フィルスの大剣。かつてシガレットがフィルスから奪い取り、それで世界を滅ぼしかけた最強にして最高の剣だった。
「信じて貰えたかな?」
コナミが見間違えるはずもない。
共に旅をして共に笑い共に戦ったあのフィルスの大剣だ。
そもそも元々は魔王勇者パーシヴァルが持っていて打ち取った際にフィルスに譲り渡したのだ。コナミ自身その剣は欲しいと思った事は何度もあったし羨ましく思った事も数知れない。それ程に強く美しく輝かしく、今になっては曰く付きではあるがそれでも世界一の剣だ。
「近くで見てもいいデスか……?」
「見る分でしたらいくらでもどうぞ」
二人はそれを近くで見たが、二人とも言葉が出なかった。決してその剣の輝きが美しかったからではない。コナミとアイリにとってはフィルスの大剣は思い入れが深すぎた。
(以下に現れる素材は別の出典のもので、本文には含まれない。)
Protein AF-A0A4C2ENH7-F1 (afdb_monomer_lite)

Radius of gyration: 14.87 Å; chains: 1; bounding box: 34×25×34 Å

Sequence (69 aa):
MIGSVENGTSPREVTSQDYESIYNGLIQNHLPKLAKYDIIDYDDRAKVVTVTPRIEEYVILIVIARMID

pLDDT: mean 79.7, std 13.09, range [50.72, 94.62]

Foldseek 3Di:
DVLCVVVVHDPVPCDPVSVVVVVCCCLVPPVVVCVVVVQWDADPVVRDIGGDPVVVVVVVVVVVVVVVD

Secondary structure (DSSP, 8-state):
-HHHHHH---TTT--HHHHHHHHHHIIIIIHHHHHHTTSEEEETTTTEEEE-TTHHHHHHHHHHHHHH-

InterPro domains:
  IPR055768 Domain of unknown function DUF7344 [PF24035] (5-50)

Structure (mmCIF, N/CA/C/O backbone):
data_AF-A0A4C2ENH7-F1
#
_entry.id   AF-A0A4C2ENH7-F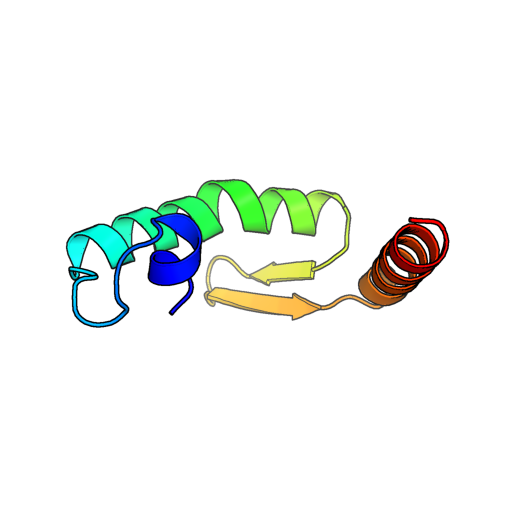1
#
loop_
_atom_site.group_PDB
_atom_site.id
_atom_site.type_symbol
_atom_site.label_atom_id
_atom_site.label_alt_id
_atom_site.label_comp_id
_atom_site.label_asym_id
_atom_site.label_entity_id
_atom_site.label_seq_id
_atom_site.pdbx_PDB_ins_code
_atom_site.Cartn_x
_atom_site.Cartn_y
_atom_site.Cartn_z
_atom_site.occupancy
_atom_site.B_iso_or_equiv
_atom_site.auth_seq_id
_atom_site.auth_comp_id
_atom_site.auth_asym_id
_atom_site.auth_atom_id
_atom_site.pdbx_PDB_model_num
ATOM 1 N N . MET A 1 1 ? 3.485 1.089 16.020 1.00 53.56 1 MET A N 1
ATOM 2 C CA . MET A 1 1 ? 2.087 0.950 15.553 1.00 53.56 1 MET A CA 1
ATOM 3 C C . MET A 1 1 ? 1.878 1.995 14.460 1.00 53.56 1 MET A C 1
ATOM 5 O O . MET A 1 1 ? 2.325 3.109 14.692 1.00 53.56 1 MET A O 1
ATOM 9 N N . ILE A 1 2 ? 1.296 1.666 13.296 1.00 56.69 2 ILE A N 1
ATOM 10 C CA . ILE A 1 2 ? 1.185 2.601 12.145 1.00 56.69 2 ILE A CA 1
ATOM 11 C C . ILE A 1 2 ? 0.559 3.942 12.557 1.00 56.69 2 ILE A C 1
ATOM 13 O O . ILE A 1 2 ? 1.111 4.988 12.242 1.00 56.69 2 ILE A O 1
ATOM 17 N N . GLY A 1 3 ? -0.475 3.911 13.401 1.00 50.72 3 GLY A N 1
ATOM 18 C CA . GLY A 1 3 ? -1.124 5.129 13.884 1.00 50.72 3 GLY A CA 1
ATOM 19 C C . GLY A 1 3 ? -0.244 6.099 14.671 1.00 50.72 3 GLY A C 1
ATOM 20 O O . GLY A 1 3 ? -0.437 7.303 14.618 1.00 50.72 3 GLY A O 1
ATOM 21 N N . SER A 1 4 ? 0.771 5.584 15.359 1.00 53.41 4 SER A N 1
ATOM 22 C CA . SER A 1 4 ? 1.748 6.401 16.085 1.00 53.41 4 SER A CA 1
ATOM 23 C C . SER A 1 4 ? 2.717 7.111 15.126 1.00 53.41 4 SER A C 1
ATOM 25 O O . SER A 1 4 ? 3.155 8.223 15.400 1.00 53.41 4 SER A O 1
ATOM 27 N N . VAL A 1 5 ? 3.001 6.500 13.968 1.00 59.31 5 VAL A N 1
ATOM 28 C CA . VAL A 1 5 ? 3.791 7.117 12.890 1.00 59.31 5 VAL A CA 1
ATOM 29 C C . VAL A 1 5 ? 2.963 8.162 12.142 1.00 59.31 5 VAL A C 1
ATOM 31 O O . VAL A 1 5 ? 3.485 9.225 11.828 1.00 59.31 5 VAL A O 1
ATOM 34 N N . GLU A 1 6 ? 1.681 7.890 11.888 1.00 57.34 6 GLU A N 1
ATOM 35 C CA . GLU A 1 6 ? 0.794 8.829 11.187 1.00 57.34 6 GLU A CA 1
ATOM 36 C C . GLU A 1 6 ? 0.405 10.046 12.036 1.00 57.34 6 GLU A C 1
ATOM 38 O O . GLU A 1 6 ? 0.387 11.161 11.521 1.00 57.34 6 GLU A O 1
ATOM 43 N N . ASN A 1 7 ? 0.153 9.864 13.336 1.00 62.94 7 ASN A N 1
ATOM 44 C CA . ASN A 1 7 ? -0.332 10.936 14.213 1.00 62.94 7 ASN A CA 1
ATOM 45 C C . ASN A 1 7 ? 0.763 11.579 15.080 1.00 62.94 7 ASN A C 1
ATOM 47 O O . ASN A 1 7 ? 0.457 12.451 15.892 1.00 62.94 7 ASN A O 1
ATOM 51 N N . GLY A 1 8 ? 2.020 11.132 14.981 1.00 59.16 8 GLY A N 1
ATOM 52 C CA . GLY A 1 8 ? 3.131 11.646 15.798 1.00 59.16 8 GLY A CA 1
ATOM 53 C C . GLY A 1 8 ? 2.953 11.463 17.315 1.00 59.16 8 GLY A C 1
ATOM 54 O O . GLY A 1 8 ? 3.623 12.130 18.100 1.00 59.16 8 GLY A O 1
ATOM 55 N N . THR A 1 9 ? 2.042 10.586 17.737 1.00 62.00 9 THR A N 1
ATOM 56 C CA . THR A 1 9 ? 1.673 10.326 19.139 1.00 62.00 9 THR A CA 1
ATOM 57 C C . THR A 1 9 ? 2.369 9.082 19.667 1.00 62.00 9 THR A C 1
ATOM 59 O O . THR A 1 9 ? 2.723 8.186 18.901 1.00 62.00 9 THR A O 1
ATOM 62 N N . SER A 1 10 ? 2.581 8.991 20.982 1.00 57.81 10 SER A N 1
ATOM 63 C CA . SER A 1 10 ? 3.212 7.815 21.592 1.00 57.81 10 SER A CA 1
ATOM 64 C C . SER A 1 10 ? 2.379 6.551 21.318 1.00 57.81 10 SER A C 1
ATOM 66 O O . SER A 1 10 ? 1.153 6.605 21.418 1.00 57.81 10 SER A O 1
ATOM 68 N N . PRO A 1 11 ? 2.982 5.370 21.058 1.00 55.47 11 PRO A N 1
ATOM 69 C CA . PRO A 1 11 ? 2.234 4.125 20.847 1.00 55.47 11 PRO A CA 1
ATOM 70 C C . PRO A 1 11 ? 1.296 3.735 22.001 1.00 55.47 11 PRO A C 1
ATOM 72 O O . PRO A 1 11 ? 0.440 2.875 21.818 1.00 55.47 11 PRO A O 1
ATOM 75 N N . ARG A 1 12 ? 1.484 4.328 23.190 1.00 56.38 12 ARG A N 1
ATOM 76 C CA . ARG A 1 12 ? 0.653 4.128 24.388 1.00 56.38 12 ARG A CA 1
ATOM 77 C C . ARG A 1 12 ? -0.594 5.016 24.436 1.00 56.38 12 ARG A C 1
ATOM 79 O O . ARG A 1 12 ? -1.457 4.770 25.267 1.00 56.38 12 ARG A O 1
ATOM 86 N N . GLU A 1 13 ? -0.671 6.032 23.583 1.00 62.19 13 GLU A N 1
ATOM 87 C CA . GLU A 1 13 ? -1.755 7.024 23.548 1.00 62.19 13 GLU A CA 1
ATOM 88 C C . GLU A 1 13 ? -2.745 6.770 22.409 1.00 62.19 13 GLU A C 1
ATOM 90 O O . GLU A 1 13 ? -3.779 7.425 22.342 1.00 62.19 13 GLU A O 1
ATOM 95 N N . VAL A 1 14 ? -2.449 5.811 21.526 1.00 61.81 14 VAL A N 1
ATOM 96 C CA . VAL A 1 14 ? -3.344 5.433 20.431 1.00 61.81 14 VAL A CA 1
ATOM 97 C C . VAL A 1 14 ? -4.587 4.782 21.027 1.00 61.81 14 VAL A C 1
ATOM 99 O O . VAL A 1 14 ? -4.525 3.673 21.564 1.00 61.81 14 VAL A O 1
ATOM 102 N N . THR A 1 15 ? -5.718 5.478 20.952 1.00 69.81 15 THR A N 1
ATOM 103 C CA . THR A 1 15 ? -6.999 4.929 21.392 1.00 69.81 15 THR A CA 1
ATOM 104 C C . THR A 1 15 ? -7.509 3.901 20.382 1.00 69.81 15 THR A C 1
ATOM 106 O O . THR A 1 15 ? -7.113 3.891 19.215 1.00 69.81 15 THR A O 1
ATOM 109 N N . SER A 1 16 ? -8.442 3.042 20.797 1.00 70.62 16 SER A N 1
ATOM 110 C CA . SER A 1 16 ? -9.115 2.113 19.876 1.00 70.62 16 SER A CA 1
ATOM 111 C C . SER A 1 16 ? -9.815 2.842 18.722 1.00 70.62 16 SER A C 1
ATOM 113 O O . SER A 1 16 ? -9.917 2.304 17.624 1.00 70.62 16 SER A O 1
ATOM 115 N N . GLN A 1 17 ? -10.260 4.077 18.963 1.00 73.88 17 GLN A N 1
ATOM 116 C CA . GLN A 1 17 ? -10.949 4.913 17.986 1.00 73.88 17 GLN A CA 1
ATOM 117 C C . GLN A 1 17 ? -9.974 5.517 16.962 1.00 73.88 17 GLN A C 1
ATOM 119 O O . GLN A 1 17 ? -10.272 5.549 15.769 1.00 73.88 17 GLN A O 1
ATOM 124 N N . ASP A 1 18 ? -8.769 5.898 17.399 1.00 70.62 18 ASP A N 1
ATOM 125 C CA . ASP A 1 18 ? -7.679 6.279 16.492 1.00 70.62 18 ASP A CA 1
ATOM 126 C C . ASP A 1 18 ? -7.260 5.091 15.626 1.00 70.62 18 ASP A C 1
ATOM 128 O O . ASP A 1 18 ? -7.072 5.224 14.417 1.00 70.62 18 ASP A O 1
ATOM 132 N N . TYR A 1 19 ? -7.176 3.906 16.233 1.00 70.69 19 TYR A N 1
ATOM 133 C CA . TYR A 1 19 ? -6.832 2.677 15.529 1.00 70.69 19 TYR A CA 1
ATOM 134 C C . TYR A 1 19 ? -7.832 2.359 14.411 1.00 70.69 19 TYR A C 1
ATOM 136 O O . TYR A 1 19 ? -7.427 2.040 13.296 1.00 70.69 19 TYR A O 1
ATOM 144 N N . GLU A 1 20 ? -9.130 2.488 14.688 1.00 78.12 20 GLU A N 1
ATOM 145 C CA . G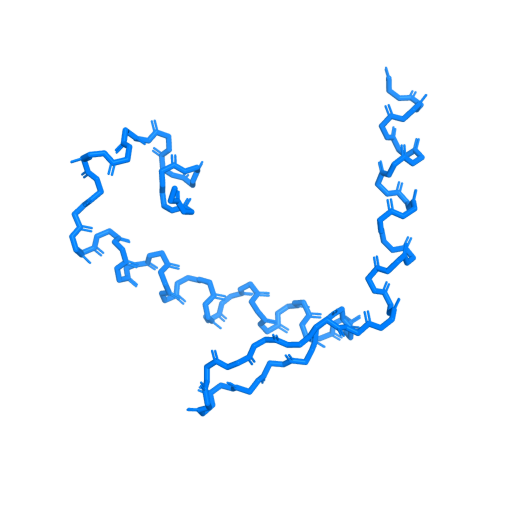LU A 1 20 ? -10.195 2.279 13.706 1.00 78.12 20 GLU A CA 1
ATOM 146 C C . GLU A 1 20 ? -10.147 3.317 12.575 1.00 78.12 20 GLU A C 1
ATOM 148 O O . GLU A 1 20 ? -10.265 2.961 11.403 1.00 78.12 20 GLU A O 1
ATOM 153 N N . SER A 1 21 ? -9.894 4.588 12.901 1.00 79.00 21 SER A N 1
ATOM 154 C CA . SER A 1 21 ? -9.747 5.666 11.915 1.00 79.00 21 SER A CA 1
ATOM 155 C C . SER A 1 21 ? -8.584 5.413 10.947 1.00 79.00 21 SER A C 1
ATOM 157 O O . SER A 1 21 ? -8.754 5.452 9.727 1.00 79.00 21 SER A O 1
ATOM 159 N N . ILE A 1 22 ? -7.415 5.064 11.485 1.00 76.69 22 ILE A N 1
ATOM 160 C CA . ILE A 1 22 ? -6.211 4.734 10.711 1.00 76.69 22 ILE A CA 1
ATOM 161 C C . ILE A 1 22 ? -6.423 3.481 9.863 1.00 76.69 22 ILE A C 1
ATOM 163 O O . ILE A 1 22 ? -6.080 3.455 8.681 1.00 76.69 22 ILE A O 1
ATOM 167 N N . TYR A 1 23 ? -7.045 2.451 10.435 1.00 79.19 23 TYR A N 1
ATOM 168 C CA . TYR A 1 23 ? -7.354 1.221 9.714 1.00 79.19 23 TYR A CA 1
ATOM 169 C C . TYR A 1 23 ? -8.306 1.480 8.537 1.00 79.19 23 TYR A C 1
ATOM 171 O O . TYR A 1 23 ? -8.070 1.001 7.425 1.00 79.19 23 TYR A O 1
ATOM 179 N N . ASN A 1 24 ? -9.330 2.311 8.746 1.00 84.31 24 ASN A N 1
ATOM 180 C CA . ASN A 1 24 ? -10.236 2.744 7.687 1.00 84.31 24 ASN A CA 1
ATOM 181 C C . ASN A 1 24 ? -9.504 3.553 6.611 1.00 84.31 24 ASN A C 1
ATOM 183 O O . ASN A 1 24 ? -9.701 3.297 5.424 1.00 84.31 24 ASN A O 1
ATOM 187 N N . GLY A 1 25 ? -8.620 4.476 6.999 1.00 85.38 25 GLY A N 1
ATOM 188 C CA . GLY A 1 25 ? -7.801 5.247 6.064 1.00 85.38 25 GLY A CA 1
ATOM 189 C C . GLY A 1 25 ? -6.901 4.360 5.200 1.00 85.38 25 GLY A C 1
ATOM 190 O O . GLY A 1 25 ? -6.874 4.508 3.975 1.00 85.38 25 GLY A O 1
ATOM 191 N N . LEU A 1 26 ? -6.220 3.391 5.816 1.00 85.38 26 LEU A N 1
ATOM 192 C CA . LEU A 1 26 ? -5.371 2.412 5.138 1.00 85.38 26 LEU A CA 1
ATOM 193 C C . LEU A 1 26 ? -6.157 1.626 4.081 1.00 85.38 26 LEU A C 1
ATOM 195 O O . LEU A 1 26 ? -5.758 1.603 2.914 1.00 85.38 26 LEU A O 1
ATOM 199 N N . ILE A 1 27 ? -7.291 1.040 4.473 1.00 89.12 27 ILE A N 1
ATOM 200 C CA . ILE A 1 27 ? -8.121 0.194 3.602 1.00 89.12 27 ILE A CA 1
ATOM 201 C C . ILE A 1 27 ? -8.804 0.993 2.499 1.00 89.12 27 ILE A C 1
ATOM 203 O O . ILE A 1 27 ? -8.828 0.550 1.356 1.00 89.12 27 ILE A O 1
ATOM 207 N N . GLN A 1 28 ? -9.365 2.159 2.813 1.00 88.81 28 GLN A N 1
ATOM 208 C CA . GLN A 1 28 ? -10.165 2.913 1.848 1.00 88.81 28 GLN A CA 1
ATOM 209 C C . GLN A 1 28 ? -9.302 3.717 0.874 1.00 88.81 28 GLN A C 1
ATOM 211 O O . GLN A 1 28 ? -9.706 3.925 -0.269 1.00 88.81 28 GLN A O 1
ATOM 216 N N . ASN A 1 29 ? -8.113 4.165 1.294 1.00 86.88 29 ASN A N 1
ATOM 217 C CA . ASN A 1 29 ? -7.326 5.116 0.508 1.00 86.88 29 ASN A CA 1
ATOM 218 C C . ASN A 1 29 ? -5.997 4.556 0.011 1.00 86.88 29 ASN A C 1
ATOM 220 O O . ASN A 1 29 ? -5.641 4.783 -1.147 1.00 86.88 29 ASN A O 1
ATOM 224 N N . HIS A 1 30 ? -5.229 3.884 0.867 1.00 88.44 30 HIS A N 1
ATOM 225 C CA . HIS A 1 30 ? -3.842 3.536 0.554 1.00 88.44 30 HIS A CA 1
ATOM 226 C C . HIS A 1 30 ? -3.733 2.207 -0.190 1.00 88.44 30 HIS A C 1
ATOM 228 O O . HIS A 1 30 ? -3.123 2.167 -1.261 1.00 88.44 30 HIS A O 1
ATOM 234 N N . LEU A 1 31 ? -4.366 1.144 0.317 1.00 92.31 31 LEU A N 1
ATOM 235 C CA . LEU A 1 31 ? -4.325 -0.173 -0.328 1.00 92.31 31 LEU A CA 1
ATOM 236 C C . LEU A 1 31 ? -4.895 -0.147 -1.760 1.00 92.31 31 LEU A C 1
ATOM 238 O O . LEU A 1 31 ? -4.217 -0.649 -2.656 1.00 92.31 31 LEU A O 1
ATOM 242 N N . PRO A 1 32 ? -6.029 0.526 -2.053 1.00 92.06 32 PRO A N 1
ATOM 243 C CA . PRO A 1 32 ? -6.548 0.606 -3.418 1.00 92.06 32 PRO A CA 1
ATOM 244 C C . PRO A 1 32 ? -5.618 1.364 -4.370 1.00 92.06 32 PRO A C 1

隣を見るとアイリはボロボロと涙を流していた。瞬きひとつせずその剣をじっと見つめるアイリをコナミは優しく撫でた。どれだけの想いが詰まっているのだろう。何て声を掛ければいいのだろう。どう感じているのだろう。
「君がフィルスの娘、アイリッシュ・ステルスヴァイン。それは聞いていたし、ここに時機来る事も分かっていた。これを渡すわけにはいかないがそれでも君には見せたかった」
「ありがとうございますデス……」
アイリの目は剣から離れようとはせず、吸い込まれるかのように見ていた。優しい目や冷たい目等色んなアイリの目を見てきたがこんなアイリの目は初めて見た。それを見てなのかグリフォはもう一度手を叩き、剣をジークの机の下に収納した。
「さっ、もういいっしょジーク!アイリちゃんプール行こうよプール!」
「あっ、ハイデス……」
ナギアはアイリの手を取って部屋を出て行ってしまった。コナミも気持ちを切り替えたいと思っていたからちょうどいいと部屋を後にしようとした。
「コナミ」
ジークに呼び止められたコナミはゆっくりと振り返る。ジークは逆光で見えにくかったが真剣な眼差しに小さく笑みを浮かべていた。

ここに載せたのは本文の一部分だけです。